The exhibition, which has been in the works for a number of years, was organized by the High Museum in partnership with the Opera di Santa Maria del Fiore and the Opificio delle Pietre Dure, which conducted the restoration of the doors. After the High Museum, they will travel to The Art Institute of Chicago and the Metropolitan Museum of Art in New York. The panels selected for shipment are all from the left door, illustrating the Biblical stories of Adam and Eve, Jacob and Esau, and David and Goliath. They will be accompanied by four other figures from the left door frame, two standing figures and two busts.

The 3-ton doors, of which replicas have been placed in their original location since 1990, have undergone an extensive restoration campaign, one panel at a time, that has lasted for more than a quarter of a century. The last of these panels, depicting scenes of Noah, has only recently been completed, and was unveiled on November 3rd in Florence, one day before the 60th anniversary of the flood that was blamed for much of the damage to the doors. Even though the restoration project was not the result of the planned exhibitions, the issue of restoration will be a primary one for the 2007 show. In preparation for this, the High Museum instituted a workshop in Florence to study the creation and treatment of the doors. In addition, of the two standing figures and two busts to be shipped with the panels, one of each will be shown in its pre-restored state as a means of demonstrating the effects of the modern cleaning campaign.

Increasingly, art restoration has been tightly linked with these blockbuster exhibitions, and hence with tourism. The High Museum in the past has used the incentive of restoring a work of art as a means of bargaining for more and more high-profile loans. In 2003, the High funded the restoration of Andrea del Verrocchio’s bronze David, with its same interest in the scientific and technical aspects of the cleaning, in return for its loan to the Atlanta museum for a nearly three-month period in late 2003 to 2004. In fact, the exhibition, which was the first time in its over 500-year history that the statue left Italy, was entitled Verrocchio’s David Restored, emphasizing the notion of discovery via new technology over the object itself. This idea that something must be made “new” in order to entice visitors to the blockbuster show is something that underlies the Ghiberti exhibition as well.

It is true that the High Museum did not assist in the financing of the Gates of Paradise restoration, which was funded by the Italian government with assistance of the American group Friends of Florence (who pay for the restoration of high-profile objects, including the recent controversial cleaning of Michelangelo’s David). Nonetheless, financial support of a future restoration project was promised in return for the loan: the High Museum has agreed to fund the cleaning of the Silver Altar of the Baptistery, now housed in the Museo dell’Opera del Duomo.

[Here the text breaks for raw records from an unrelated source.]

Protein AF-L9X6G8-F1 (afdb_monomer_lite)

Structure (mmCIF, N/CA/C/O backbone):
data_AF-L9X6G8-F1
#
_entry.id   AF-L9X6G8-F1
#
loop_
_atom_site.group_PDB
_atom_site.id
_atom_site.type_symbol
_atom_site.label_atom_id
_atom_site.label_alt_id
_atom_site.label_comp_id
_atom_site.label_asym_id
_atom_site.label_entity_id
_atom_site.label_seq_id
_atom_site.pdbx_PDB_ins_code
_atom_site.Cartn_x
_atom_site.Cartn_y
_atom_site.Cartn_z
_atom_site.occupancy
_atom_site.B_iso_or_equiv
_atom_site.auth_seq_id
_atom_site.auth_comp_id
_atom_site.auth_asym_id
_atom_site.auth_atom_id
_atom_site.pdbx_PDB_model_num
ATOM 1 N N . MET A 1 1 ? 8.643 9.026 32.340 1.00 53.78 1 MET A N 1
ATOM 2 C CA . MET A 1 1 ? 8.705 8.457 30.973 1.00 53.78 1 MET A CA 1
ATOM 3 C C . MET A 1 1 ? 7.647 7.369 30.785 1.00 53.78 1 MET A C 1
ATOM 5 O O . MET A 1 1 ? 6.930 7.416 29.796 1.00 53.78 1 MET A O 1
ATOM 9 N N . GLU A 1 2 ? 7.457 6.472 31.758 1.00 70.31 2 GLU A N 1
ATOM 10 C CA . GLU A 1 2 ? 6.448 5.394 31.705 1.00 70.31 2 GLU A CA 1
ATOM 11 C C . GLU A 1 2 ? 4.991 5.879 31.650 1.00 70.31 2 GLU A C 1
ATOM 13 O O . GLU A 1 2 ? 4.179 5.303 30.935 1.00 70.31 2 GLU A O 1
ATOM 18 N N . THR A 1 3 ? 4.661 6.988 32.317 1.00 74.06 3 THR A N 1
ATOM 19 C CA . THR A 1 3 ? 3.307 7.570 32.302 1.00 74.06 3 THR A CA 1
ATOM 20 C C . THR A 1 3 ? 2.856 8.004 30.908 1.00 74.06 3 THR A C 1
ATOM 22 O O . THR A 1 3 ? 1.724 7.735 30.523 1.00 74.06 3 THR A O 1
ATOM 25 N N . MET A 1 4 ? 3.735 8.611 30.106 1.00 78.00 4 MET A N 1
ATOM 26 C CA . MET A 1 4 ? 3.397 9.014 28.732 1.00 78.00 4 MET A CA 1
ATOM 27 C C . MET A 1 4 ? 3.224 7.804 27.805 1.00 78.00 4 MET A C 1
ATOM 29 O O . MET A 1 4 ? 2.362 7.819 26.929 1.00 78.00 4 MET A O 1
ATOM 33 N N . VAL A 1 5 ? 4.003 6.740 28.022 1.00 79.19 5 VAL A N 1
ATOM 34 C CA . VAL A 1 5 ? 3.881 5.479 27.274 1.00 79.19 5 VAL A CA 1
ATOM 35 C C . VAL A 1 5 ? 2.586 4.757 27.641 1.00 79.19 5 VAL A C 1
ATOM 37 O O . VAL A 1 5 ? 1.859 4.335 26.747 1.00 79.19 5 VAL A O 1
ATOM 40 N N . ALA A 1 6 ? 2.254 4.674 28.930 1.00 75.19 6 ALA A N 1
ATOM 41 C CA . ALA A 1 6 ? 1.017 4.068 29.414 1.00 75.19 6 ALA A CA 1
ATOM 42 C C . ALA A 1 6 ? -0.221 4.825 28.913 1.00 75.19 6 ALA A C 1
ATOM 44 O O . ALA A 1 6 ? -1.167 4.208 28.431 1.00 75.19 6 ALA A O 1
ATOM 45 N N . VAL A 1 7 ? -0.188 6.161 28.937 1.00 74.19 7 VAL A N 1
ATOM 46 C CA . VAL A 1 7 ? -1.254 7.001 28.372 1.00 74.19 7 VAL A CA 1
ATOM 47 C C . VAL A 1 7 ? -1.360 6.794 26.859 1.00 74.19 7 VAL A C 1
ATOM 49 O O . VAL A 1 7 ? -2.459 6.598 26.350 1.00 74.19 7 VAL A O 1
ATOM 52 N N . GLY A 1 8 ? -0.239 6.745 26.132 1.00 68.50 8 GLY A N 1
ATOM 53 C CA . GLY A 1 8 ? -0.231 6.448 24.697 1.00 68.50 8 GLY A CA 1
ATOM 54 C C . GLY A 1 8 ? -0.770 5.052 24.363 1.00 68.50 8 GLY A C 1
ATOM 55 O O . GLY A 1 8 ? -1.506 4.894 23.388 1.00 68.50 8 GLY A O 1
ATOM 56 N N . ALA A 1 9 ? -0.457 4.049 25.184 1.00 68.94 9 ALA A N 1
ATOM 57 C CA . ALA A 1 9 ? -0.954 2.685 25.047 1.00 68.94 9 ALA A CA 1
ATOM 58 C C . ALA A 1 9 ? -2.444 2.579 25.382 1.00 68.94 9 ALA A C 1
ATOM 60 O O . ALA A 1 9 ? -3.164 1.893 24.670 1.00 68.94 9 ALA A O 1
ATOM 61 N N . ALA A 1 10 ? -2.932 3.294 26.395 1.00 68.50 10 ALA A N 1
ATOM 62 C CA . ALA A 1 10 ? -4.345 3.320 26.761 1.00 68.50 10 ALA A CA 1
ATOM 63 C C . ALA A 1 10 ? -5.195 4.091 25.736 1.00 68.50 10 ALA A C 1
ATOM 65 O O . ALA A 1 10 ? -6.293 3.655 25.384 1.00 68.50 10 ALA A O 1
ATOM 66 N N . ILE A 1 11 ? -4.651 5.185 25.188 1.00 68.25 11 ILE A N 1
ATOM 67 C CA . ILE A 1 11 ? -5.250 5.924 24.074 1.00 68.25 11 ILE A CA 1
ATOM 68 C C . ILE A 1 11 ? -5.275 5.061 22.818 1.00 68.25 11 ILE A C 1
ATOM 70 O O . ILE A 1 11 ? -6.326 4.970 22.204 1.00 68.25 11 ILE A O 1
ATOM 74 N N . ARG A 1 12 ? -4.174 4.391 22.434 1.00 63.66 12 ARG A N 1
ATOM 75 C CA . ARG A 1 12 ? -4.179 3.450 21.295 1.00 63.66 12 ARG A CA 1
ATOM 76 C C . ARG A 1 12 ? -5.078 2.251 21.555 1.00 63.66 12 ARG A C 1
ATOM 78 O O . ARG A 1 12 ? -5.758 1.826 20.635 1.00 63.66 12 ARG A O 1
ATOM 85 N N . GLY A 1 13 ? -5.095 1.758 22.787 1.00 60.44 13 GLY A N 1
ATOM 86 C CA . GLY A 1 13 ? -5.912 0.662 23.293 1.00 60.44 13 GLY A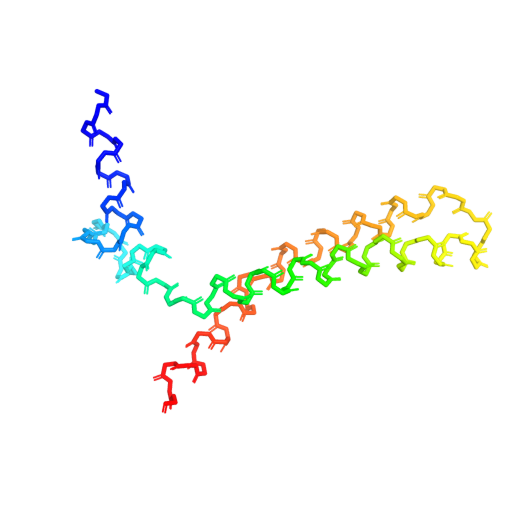 CA 1
ATOM 87 C C . GLY A 1 13 ? -7.409 0.889 23.103 1.00 60.44 13 GLY A C 1
ATOM 88 O O . GLY A 1 13 ? -8.162 -0.071 23.006 1.00 60.44 13 GLY A O 1
ATOM 89 N N . GLY A 1 14 ? -7.842 2.154 23.082 1.00 65.44 14 GLY A N 1
ATOM 90 C CA . GLY A 1 14 ? -9.252 2.517 23.199 1.00 65.44 14 GLY A CA 1
ATOM 91 C C . GLY A 1 14 ? -9.784 2.404 24.629 1.00 65.44 14 GLY A C 1
ATOM 92 O O . GLY A 1 14 ? -10.985 2.352 24.827 1.00 65.44 14 GLY A O 1
ATOM 93 N N . TRP A 1 15 ? -8.907 2.369 25.635 1.00 63.03 15 TRP A N 1
ATOM 94 C CA . TRP A 1 15 ? -9.294 2.283 27.050 1.00 63.03 15 TRP A CA 1
ATOM 95 C C . TRP A 1 15 ? -9.513 3.685 27.632 1.00 63.03 15 TRP A C 1
ATOM 97 O O . TRP A 1 15 ? -10.207 3.850 28.630 1.00 63.03 15 TRP A O 1
ATOM 107 N N . ILE A 1 16 ? -8.936 4.704 26.985 1.00 68.00 16 ILE A N 1
ATOM 108 C CA . ILE A 1 16 ? -9.104 6.118 27.316 1.00 68.00 16 ILE A CA 1
ATOM 109 C C . ILE A 1 16 ? -9.527 6.867 26.050 1.00 68.00 16 ILE A C 1
ATOM 111 O O . ILE A 1 16 ? -8.835 6.822 25.031 1.00 68.00 16 ILE A O 1
ATOM 115 N N . ARG A 1 17 ? -10.660 7.578 26.124 1.00 61.97 17 ARG A N 1
ATOM 116 C CA . ARG A 1 17 ? -11.104 8.512 25.080 1.00 61.97 17 ARG A CA 1
ATOM 117 C C . ARG A 1 17 ? -10.182 9.738 25.068 1.00 61.97 17 ARG A C 1
ATOM 119 O O . ARG A 1 17 ? -10.014 10.360 26.120 1.00 61.97 17 ARG A O 1
ATOM 126 N N . PRO A 1 18 ? -9.588 10.119 23.925 1.00 66.88 18 PRO A N 1
ATOM 127 C CA . PRO A 1 18 ? -8.830 11.359 23.857 1.00 66.88 18 PRO A CA 1
ATOM 128 C C . PRO A 1 18 ? -9.782 12.549 24.029 1.00 66.88 18 PRO A C 1
ATOM 130 O O . PRO A 1 18 ? -10.881 12.547 23.480 1.00 66.88 18 PRO A O 1
ATOM 133 N N . LEU A 1 19 ? -9.343 13.582 24.754 1.00 64.19 19 LEU A N 1
ATOM 134 C CA . LEU A 1 19 ? -10.167 14.719 25.211 1.00 64.19 19 LEU A CA 1
ATOM 135 C C . LEU A 1 19 ? -10.819 15.571 24.099 1.00 64.19 19 LEU A C 1
ATOM 137 O O . LEU A 1 19 ? -11.526 16.523 24.402 1.00 64.19 19 LEU A O 1
ATOM 141 N N . TRP A 1 20 ? -10.602 15.235 22.827 1.00 59.22 20 TRP A N 1
ATOM 142 C CA . TRP A 1 20 ? -11.047 16.009 21.665 1.00 59.22 20 TRP A CA 1
ATOM 143 C C . TRP A 1 20 ? -11.565 15.147 20.506 1.00 59.22 20 TRP A C 1
ATOM 145 O O . TRP A 1 20 ? -11.775 15.654 19.408 1.00 59.22 20 TRP A O 1
ATOM 155 N N . THR A 1 21 ? -11.756 13.839 20.704 1.00 57.12 21 THR A N 1
ATOM 156 C CA . THR A 1 21 ? -12.297 12.970 19.652 1.00 57.12 21 THR A CA 1
ATOM 157 C C . THR A 1 21 ? -13.199 11.883 20.228 1.00 57.12 21 THR A C 1
ATOM 159 O O . THR A 1 21 ? -12.880 11.239 21.224 1.00 57.12 21 THR A O 1
ATOM 162 N N . GLU A 1 22 ? -14.338 11.670 19.569 1.00 59.62 22 GLU A N 1
ATOM 163 C CA . GLU A 1 22 ? -15.297 10.595 19.864 1.00 59.62 22 GLU A CA 1
ATOM 164 C C . GLU A 1 22 ? -14.721 9.197 19.559 1.00 59.62 22 GLU A C 1
ATOM 166 O O . GLU A 1 22 ? -15.242 8.184 20.039 1.00 59.62 22 GLU A O 1
ATOM 171 N N . THR A 1 23 ? -13.647 9.146 18.767 1.00 55.00 23 THR A N 1
ATOM 172 C CA . THR A 1 23 ? -13.036 7.924 18.242 1.00 55.00 23 THR A CA 1
ATOM 173 C C . THR A 1 23 ? -12.154 7.254 19.300 1.00 55.00 23 THR A C 1
ATOM 175 O O . THR A 1 23 ? -11.123 7.794 19.705 1.00 55.00 23 THR A O 1
ATOM 178 N N . LEU A 1 24 ? -12.550 6.061 19.754 1.00 55.97 24 LEU A N 1
ATOM 179 C CA . LEU A 1 24 ? -11.708 5.190 20.583 1.00 55.97 24 LEU A CA 1
ATOM 180 C C . LEU A 1 24 ? -10.450 4.776 19.791 1.00 55.97 24 LEU A C 1
ATOM 182 O O . LEU A 1 24 ? -10.474 4.686 18.565 1.00 55.97 24 LEU A O 1
ATOM 186 N N . GLY A 1 25 ? -9.339 4.556 20.495 1.00 55.91 25 GLY A N 1
ATOM 187 C CA . GLY A 1 25 ? -8.040 4.184 19.928 1.00 55.91 25 GLY A CA 1
ATOM 188 C C . GLY A 1 25 ? -8.032 3.061 18.896 1.00 55.91 25 GLY A C 1
ATOM 189 O O . GLY A 1 25 ? -8.864 2.165 18.929 1.00 55.91 25 GLY A O 1
ATOM 190 N N . TRP A 1 26 ? -7.003 3.053 18.043 1.00 57.22 26 TRP A N 1
ATOM 191 C CA . TRP A 1 26 ? -6.799 2.109 16.932 1.00 57.22 26 TRP A CA 1
ATOM 192 C C . TRP A 1 26 ? -6.793 0.607 17.299 1.00 57.22 26 TRP A C 1
ATOM 194 O O . TRP A 1 26 ? -6.839 -0.227 16.407 1.00 57.22 26 TRP A O 1
ATOM 204 N N . VAL A 1 27 ? -6.716 0.229 18.574 1.00 51.16 27 VAL A N 1
ATOM 205 C CA . VAL A 1 27 ? -6.841 -1.167 19.041 1.00 51.16 27 VAL A CA 1
ATOM 206 C C . VAL A 1 27 ? -8.310 -1.558 19.256 1.00 51.16 27 VAL A C 1
ATOM 208 O O . VAL A 1 27 ? -8.647 -2.729 19.120 1.00 51.16 27 VAL A O 1
ATOM 211 N N . ALA A 1 28 ? -9.202 -0.592 19.503 1.00 51.44 28 ALA A N 1
ATOM 212 C CA . ALA A 1 28 ? -10.655 -0.790 19.442 1.00 51.44 28 ALA A CA 1
ATOM 213 C C . ALA A 1 28 ? -11.183 -0.811 17.990 1.00 51.44 28 ALA A C 1
ATOM 215 O O . ALA A 1 28 ? -12.319 -1.205 17.738 1.00 51.44 28 ALA A O 1
ATOM 216 N N . VAL A 1 29 ? -10.345 -0.413 17.029 1.00 55.47 29 VAL A N 1
ATOM 217 C CA . VAL A 1 29 ? -10.611 -0.396 15.587 1.00 55.47 29 VAL A CA 1
ATOM 218 C C . VAL A 1 29 ? -10.405 -1.823 15.048 1.00 55.47 29 VAL A C 1
ATOM 220 O O . VAL A 1 29 ? -9.376 -2.143 14.472 1.00 55.47 29 VAL A O 1
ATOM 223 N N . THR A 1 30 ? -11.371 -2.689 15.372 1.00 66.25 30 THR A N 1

There seems to be an awareness of the risk of sending these irreplaceable objects on a three-city trans-Atlantic tour, as well as of the fragility of their state. Even after restoration, the doors will never be returned to their original outdoor setting on the eastern face of the Florentine Baptistery. Nor will they ever travel again, according to Italian officials. Instead, they will be placed in the Museo dell’Opera del Duomo in hermetically sealed, oxygen-free cases, in order to protect them as fully as possible from environmental threats. Special cases are being designed for their transport, and the panels will travel separately.

Regardless of any attempts to ensure the safety of those pieces of Ghiberti’s doors, there are risks involved in the shipment of any art object, ranging from damage caused by transportation, the threat of catastrophic events such as airplane crashes, to theft. The question is, does the financial benefit of the partnership between the High Museum and the Opera of Santa Maria del Fiore in Florence warrant the assumption of those risks, especially in the case of an object so precious that the decision has been made never to take those chances before, or again in the future? The Director of the High Museum referred to Ghiberti’s doors as a “major pilgrimage,” which is undoubtedly true. But it is up to the pilgrim to make the journey.